Valentova digs deep to win Australian Open girls' opener
At just 15-years-old, Tereza Valentova is already No. 2 seed at this year’s Australian Open Junior Championships.
There were four matches before her outing on court 14 today and restlessness at the wait was compounded when her opponent, the American Ariana Anazagasty-Pursoo, showed up a good 10 minutes late.
Fired up maybe, the two youngsters (Anazagasty-Pursoo is 16) spent the next two hours and eight minutes trading blows from the back of the court. It was heavyweight, thumping stuff, both players finding it hard to hold serve at times but the match was always very even, no player really getting and retaining a lead.
Noise flooded the court early on from an adjacent mixed doubles match but there were just 40 spectators left when the match finally ended just before 8pm. The court, which had been bathed in sunshine at the outset was shrouded in shade and drafts of wind at the end.
Either player could have won. Anazagasty-Pursoo, a New Yorker who has been playing tennis since she was three-years-old, is a fighter and one to watch. There was almost nothing to separate the players who retained their focus and game faces throughout.
Valentova was understandably upbeat afterwards. She missed last week’s tournament in Traralgon with a sore back but looked to be moving uninhibited.
"Australia is my favourite place to visit, it’s a very good place. I have been thinking about the match I lost here last year for a whole year,” she said.

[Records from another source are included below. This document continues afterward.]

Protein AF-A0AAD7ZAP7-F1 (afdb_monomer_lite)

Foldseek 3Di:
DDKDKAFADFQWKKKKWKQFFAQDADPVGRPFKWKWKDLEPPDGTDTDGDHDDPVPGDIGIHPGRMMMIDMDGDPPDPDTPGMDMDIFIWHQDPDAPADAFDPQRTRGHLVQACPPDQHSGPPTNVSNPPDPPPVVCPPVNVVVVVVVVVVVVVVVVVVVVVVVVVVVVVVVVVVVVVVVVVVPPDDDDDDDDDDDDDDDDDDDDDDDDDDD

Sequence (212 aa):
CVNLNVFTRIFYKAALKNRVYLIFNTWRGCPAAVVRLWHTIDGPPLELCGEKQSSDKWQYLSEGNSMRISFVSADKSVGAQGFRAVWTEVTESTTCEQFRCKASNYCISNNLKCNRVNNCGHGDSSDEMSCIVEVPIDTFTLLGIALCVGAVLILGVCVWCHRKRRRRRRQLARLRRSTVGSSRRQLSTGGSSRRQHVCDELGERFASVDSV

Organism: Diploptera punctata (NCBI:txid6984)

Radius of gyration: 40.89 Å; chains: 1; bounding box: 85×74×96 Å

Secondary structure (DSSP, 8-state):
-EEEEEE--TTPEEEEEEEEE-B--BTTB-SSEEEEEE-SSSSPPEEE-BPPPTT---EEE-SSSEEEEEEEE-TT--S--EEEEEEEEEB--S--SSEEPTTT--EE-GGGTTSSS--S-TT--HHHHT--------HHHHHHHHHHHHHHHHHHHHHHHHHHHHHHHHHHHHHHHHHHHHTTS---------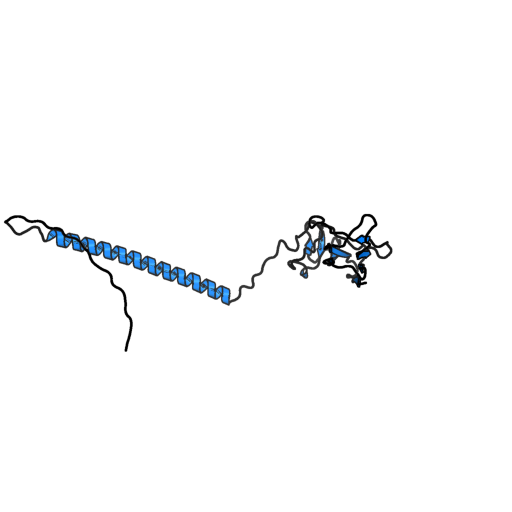------------------

InterPro domains:
  IPR002172 Low-density lipoprotein (LDL) receptor class A repeat [PS50068] (95-132)
  IPR002172 Low-density lipoprotein (LDL) receptor class A repeat [SM00192] (95-133)
  IPR035914 Spermadhesin, CUB domain superfamily [SSF49854] (21-89)
  IPR036055 LDL receptor-like superfamily [G3DSA:4.10.400.10] (99-133)
  IPR036055 LDL receptor-like superfamily [SSF57424] (93-132)
  IPR053207 Non-NMDA Glutamate Receptor Accessory Protein [PTHR47537] (26-191)

pLDDT: mean 75.38, std 18.38, range [30.3, 95.94]

Structure (mmCIF, N/CA/C/O backbone):
data_AF-A0AAD7ZAP7-F1
#
_entry.id   AF-A0AAD7ZAP7-F1
#
loop_
_atom_site.group_PDB
_atom_site.id
_atom_site.type_symbol
_atom_site.label_atom_id
_atom_site.label_alt_id
_atom_site.label_comp_id
_atom_site.label_asym_id
_atom_site.label_entity_id
_atom_site.label_seq_id
_atom_site.pdbx_PDB_ins_code
_atom_site.Cartn_x
_atom_site.Cartn_y
_atom_site.Cartn_z
_atom_site.occupancy
_atom_site.B_iso_or_equiv
_atom_site.auth_seq_id
_atom_site.auth_comp_id
_atom_site.auth_asym_id
_atom_site.auth_atom_id
_atom_site.pdbx_PDB_model_num
ATOM 1 N N . CYS A 1 1 ? 0.730 -6.233 -23.277 1.00 78.12 1 CYS A N 1
ATOM 2 C CA . CYS A 1 1 ? 1.608 -5.434 -22.392 1.00 78.12 1 CYS A CA 1
ATOM 3 C C . CYS A 1 1 ? 0.744 -4.419 -21.655 1.00 78.12 1 CYS A C 1
ATOM 5 O O . CYS A 1 1 ? -0.090 -3.794 -22.299 1.00 78.12 1 CYS A O 1
ATOM 7 N N . VAL A 1 2 ? 0.901 -4.287 -20.339 1.00 85.56 2 VAL A N 1
ATOM 8 C CA . VAL A 1 2 ? 0.182 -3.306 -19.510 1.00 85.56 2 VAL A CA 1
ATOM 9 C C . VAL A 1 2 ? 1.211 -2.386 -18.871 1.00 85.56 2 VAL A C 1
ATOM 11 O O . VAL A 1 2 ? 2.186 -2.871 -18.308 1.00 85.56 2 VAL A O 1
ATOM 14 N N . ASN A 1 3 ? 1.002 -1.074 -18.943 1.00 89.75 3 ASN A N 1
ATOM 15 C CA . ASN A 1 3 ? 1.859 -0.090 -18.287 1.00 89.75 3 ASN A CA 1
ATOM 16 C C . ASN A 1 3 ? 1.018 0.749 -17.329 1.00 89.75 3 ASN A C 1
ATOM 18 O O . ASN A 1 3 ? -0.037 1.251 -17.707 1.00 89.75 3 ASN A O 1
ATOM 22 N N . LEU A 1 4 ? 1.503 0.901 -16.103 1.00 89.31 4 LEU A N 1
ATOM 23 C CA . LEU A 1 4 ? 0.894 1.700 -15.053 1.00 89.31 4 LEU A CA 1
ATOM 24 C C . LEU A 1 4 ? 1.935 2.695 -14.539 1.00 89.31 4 LEU A C 1
ATOM 26 O O . LEU A 1 4 ? 3.015 2.299 -14.105 1.00 89.31 4 LEU A O 1
ATOM 30 N N . ASN A 1 5 ? 1.594 3.978 -14.574 1.00 91.25 5 ASN A N 1
ATOM 31 C CA . ASN A 1 5 ? 2.374 5.027 -13.929 1.00 91.25 5 ASN A CA 1
ATOM 32 C C . ASN A 1 5 ? 1.642 5.442 -12.656 1.00 91.25 5 ASN A C 1
ATOM 34 O O . ASN A 1 5 ? 0.477 5.835 -12.705 1.00 91.25 5 ASN A O 1
ATOM 38 N N . VAL A 1 6 ? 2.323 5.326 -11.525 1.00 89.00 6 VAL A N 1
ATOM 39 C CA . VAL A 1 6 ? 1.826 5.724 -10.214 1.00 89.00 6 VAL A CA 1
ATOM 40 C C . VAL A 1 6 ? 2.477 7.051 -9.865 1.00 89.00 6 VAL A C 1
ATOM 42 O O . VAL A 1 6 ? 3.701 7.139 -9.816 1.00 89.00 6 VAL A O 1
ATOM 45 N N . PHE A 1 7 ? 1.658 8.063 -9.598 1.00 90.38 7 PHE A N 1
ATOM 46 C CA . PHE A 1 7 ? 2.109 9.373 -9.143 1.00 90.38 7 PHE A CA 1
ATOM 47 C C . PHE A 1 7 ? 1.542 9.657 -7.755 1.00 90.38 7 PHE A C 1
ATOM 49 O O . PHE A 1 7 ? 0.360 9.417 -7.501 1.00 90.38 7 PHE A O 1
ATOM 56 N N . THR A 1 8 ? 2.384 10.175 -6.870 1.00 88.12 8 THR A N 1
ATOM 57 C CA . THR A 1 8 ? 2.010 10.688 -5.548 1.00 88.12 8 THR A CA 1
ATOM 58 C C . THR A 1 8 ? 2.152 12.205 -5.518 1.00 88.12 8 THR A C 1
ATOM 60 O O . THR A 1 8 ? 2.683 12.829 -6.447 1.00 88.12 8 THR A O 1
ATOM 63 N N . ARG A 1 9 ? 1.657 12.832 -4.449 1.00 85.62 9 ARG A N 1
ATOM 64 C CA . ARG A 1 9 ? 1.837 14.266 -4.235 1.00 85.62 9 ARG A CA 1
ATOM 65 C C . ARG A 1 9 ? 3.322 14.588 -4.100 1.00 85.62 9 ARG A C 1
ATOM 67 O O . ARG A 1 9 ? 4.153 13.747 -3.750 1.00 85.62 9 ARG A O 1
ATOM 74 N N . ILE A 1 10 ? 3.652 15.845 -4.368 1.00 78.50 10 ILE A N 1
ATOM 75 C CA . ILE A 1 10 ? 5.008 16.364 -4.186 1.00 78.50 10 ILE A CA 1
ATOM 76 C C . ILE A 1 10 ? 5.412 16.152 -2.716 1.00 78.50 10 ILE A C 1
ATOM 78 O O . ILE A 1 10 ? 4.608 16.407 -1.821 1.00 78.50 10 ILE A O 1
ATOM 82 N N . PHE A 1 11 ? 6.639 15.667 -2.491 1.00 80.94 11 PHE A N 1
ATOM 83 C CA . PHE A 1 11 ? 7.208 15.255 -1.191 1.00 80.94 11 PHE A CA 1
ATOM 84 C C . PHE A 1 11 ? 6.701 13.936 -0.592 1.00 80.94 11 PHE A C 1
ATOM 86 O O . PHE A 1 11 ? 7.169 13.534 0.476 1.00 80.94 11 PHE A O 1
ATOM 93 N N . TYR A 1 12 ? 5.799 13.232 -1.272 1.00 86.50 12 TYR A N 1
ATOM 94 C CA . TYR A 1 12 ? 5.381 11.895 -0.868 1.00 86.50 12 TYR A CA 1
ATOM 95 C C . TYR A 1 12 ? 6.027 10.837 -1.748 1.00 86.50 12 TYR A C 1
ATOM 97 O O . TYR A 1 12 ? 6.236 11.047 -2.943 1.00 86.50 12 TYR A O 1
ATOM 105 N N . LYS A 1 13 ? 6.287 9.679 -1.153 1.00 89.75 13 LYS A N 1
ATOM 106 C CA . LYS A 1 13 ? 6.775 8.477 -1.822 1.00 89.75 13 LYS A CA 1
ATOM 107 C C . LYS A 1 13 ? 5.630 7.476 -1.977 1.00 89.75 13 LYS A C 1
ATOM 109 O O . LYS A 1 13 ? 4.708 7.428 -1.164 1.00 89.75 13 LYS A O 1
ATOM 114 N N . ALA A 1 14 ? 5.697 6.649 -3.008 1.00 88.44 14 ALA A N 1
ATOM 115 C CA . ALA A 1 14 ? 4.831 5.499 -3.188 1.00 88.44 14 ALA A CA 1
ATOM 116 C C . ALA A 1 14 ? 5.488 4.266 -2.552 1.00 88.44 14 ALA A C 1
ATOM 118 O O . ALA A 1 14 ? 6.558 3.822 -2.969 1.00 88.44 14 ALA A O 1
ATOM 119 N N . ALA A 1 15 ? 4.834 3.700 -1.542 1.00 88.44 15 ALA A N 1
ATOM 120 C CA . ALA A 1 15 ? 5.175 2.402 -0.982 1.00 88.44 15 ALA A CA 1
ATOM 121 C C . ALA A 1 15 ? 4.339 1.327 -1.681 1.00 88.44 15 ALA A C 1
ATOM 123 O O . ALA A 1 15 ? 3.140 1.190 -1.434 1.00 88.44 15 ALA A O 1
ATOM 124 N N . LEU A 1 16 ? 4.970 0.564 -2.568 1.00 85.88 16 LEU A N 1
ATOM 125 C CA . LEU A 1 16 ? 4.347 -0.539 -3.280 1.00 85.88 16 LEU A CA 1
ATOM 126 C C . LEU A 1 16 ? 4.440 -1.822 -2.455 1.00 85.88 16 LEU A C 1
ATOM 128 O O . LEU A 1 16 ? 5.527 -2.326 -2.158 1.00 85.88 16 LEU A O 1
ATOM 132 N N . LYS A 1 17 ? 3.280 -2.400 -2.158 1.00 80.06 17 LYS A N 1
ATOM 133 C CA . LYS A 1 17 ? 3.143 -3.765 -1.662 1.00 80.06 17 LYS A CA 1
ATOM 134 C C . LYS A 1 17 ? 2.507 -4.610 -2.742 1.00 80.06 17 LYS A C 1
ATOM 136 O O . LYS A 1 17 ? 1.495 -4.247 -3.337 1.00 80.06 17 LYS A O 1
ATOM 141 N N . ASN A 1 18 ? 3.085 -5.770 -2.991 1.00 67.25 18 ASN A N 1
ATOM 142 C CA . ASN A 1 18 ? 2.546 -6.673 -3.987 1.00 67.25 18 ASN A CA 1
ATOM 143 C C . ASN A 1 18 ? 2.180 -7.997 -3.331 1.00 67.25 18 ASN A C 1
ATOM 145 O O . ASN A 1 18 ? 2.857 -8.474 -2.420 1.00 67.25 18 ASN A O 1
ATOM 149 N N . ARG A 1 19 ? 1.122 -8.610 -3.845 1.00 63.66 19 ARG A N 1
ATOM 150 C CA . ARG A 1 19 ? 0.981 -10.059 -3.797 1.00 63.66 19 ARG A CA 1
ATOM 151 C C . ARG A 1 19 ? 1.106 -10.527 -5.240 1.00 63.66 19 ARG A C 1
ATOM 153 O O . ARG A 1 19 ? 0.183 -10.360 -6.037 1.00 63.66 19 ARG A O 1
ATOM 160 N N . VAL A 1 20 ? 2.294 -11.011 -5.594 1.00 59.41 20 VAL A N 1
ATOM 161 C CA . VAL A 1 20 ? 2.518 -11.665 -6.887 1.00 59.41 20 VAL A CA 1
ATOM 162 C C . VAL A 1 20 ? 1.936 -13.061 -6.787 1.00 59.41 20 VAL A C 1
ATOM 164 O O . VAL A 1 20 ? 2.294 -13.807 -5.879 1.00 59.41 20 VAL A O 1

The third match point for Valentova - she finally won 6-4, 4-6, 7-5 - proved decisive.
“On the last point I hit the ball short but the wind took it long and it landed on the line and I won,” she afterwards with some relief.
In an even longer outing at two hours and 27 minutes and an equally late finish, Australia’s Emerson Jones knocked out Brazilian wild card Carolina Xavier Laydner.
The shock of the day came at 4.25pm on court 12 when the No. 3 seed, Britain’s Ella McDonald, tumbled out of the tournament. Despite a flurry of aces before a very healthy crowd, the unforced error count for McDonald was much higher than that of her opponent, Alevtina Ibragimova, who came home easily 6-1 6-2 in little over an hour.
Earlier, on the same court, the eighth seed Nina Vargova from Slovakia was pushed to an unexpected three sets against another Russian, Kristiana Sidorova.
The girls' favourite to win the tournament, Japan’s Sara Saito, plays her first round match against Australia’s Stefani Webb on Sunday.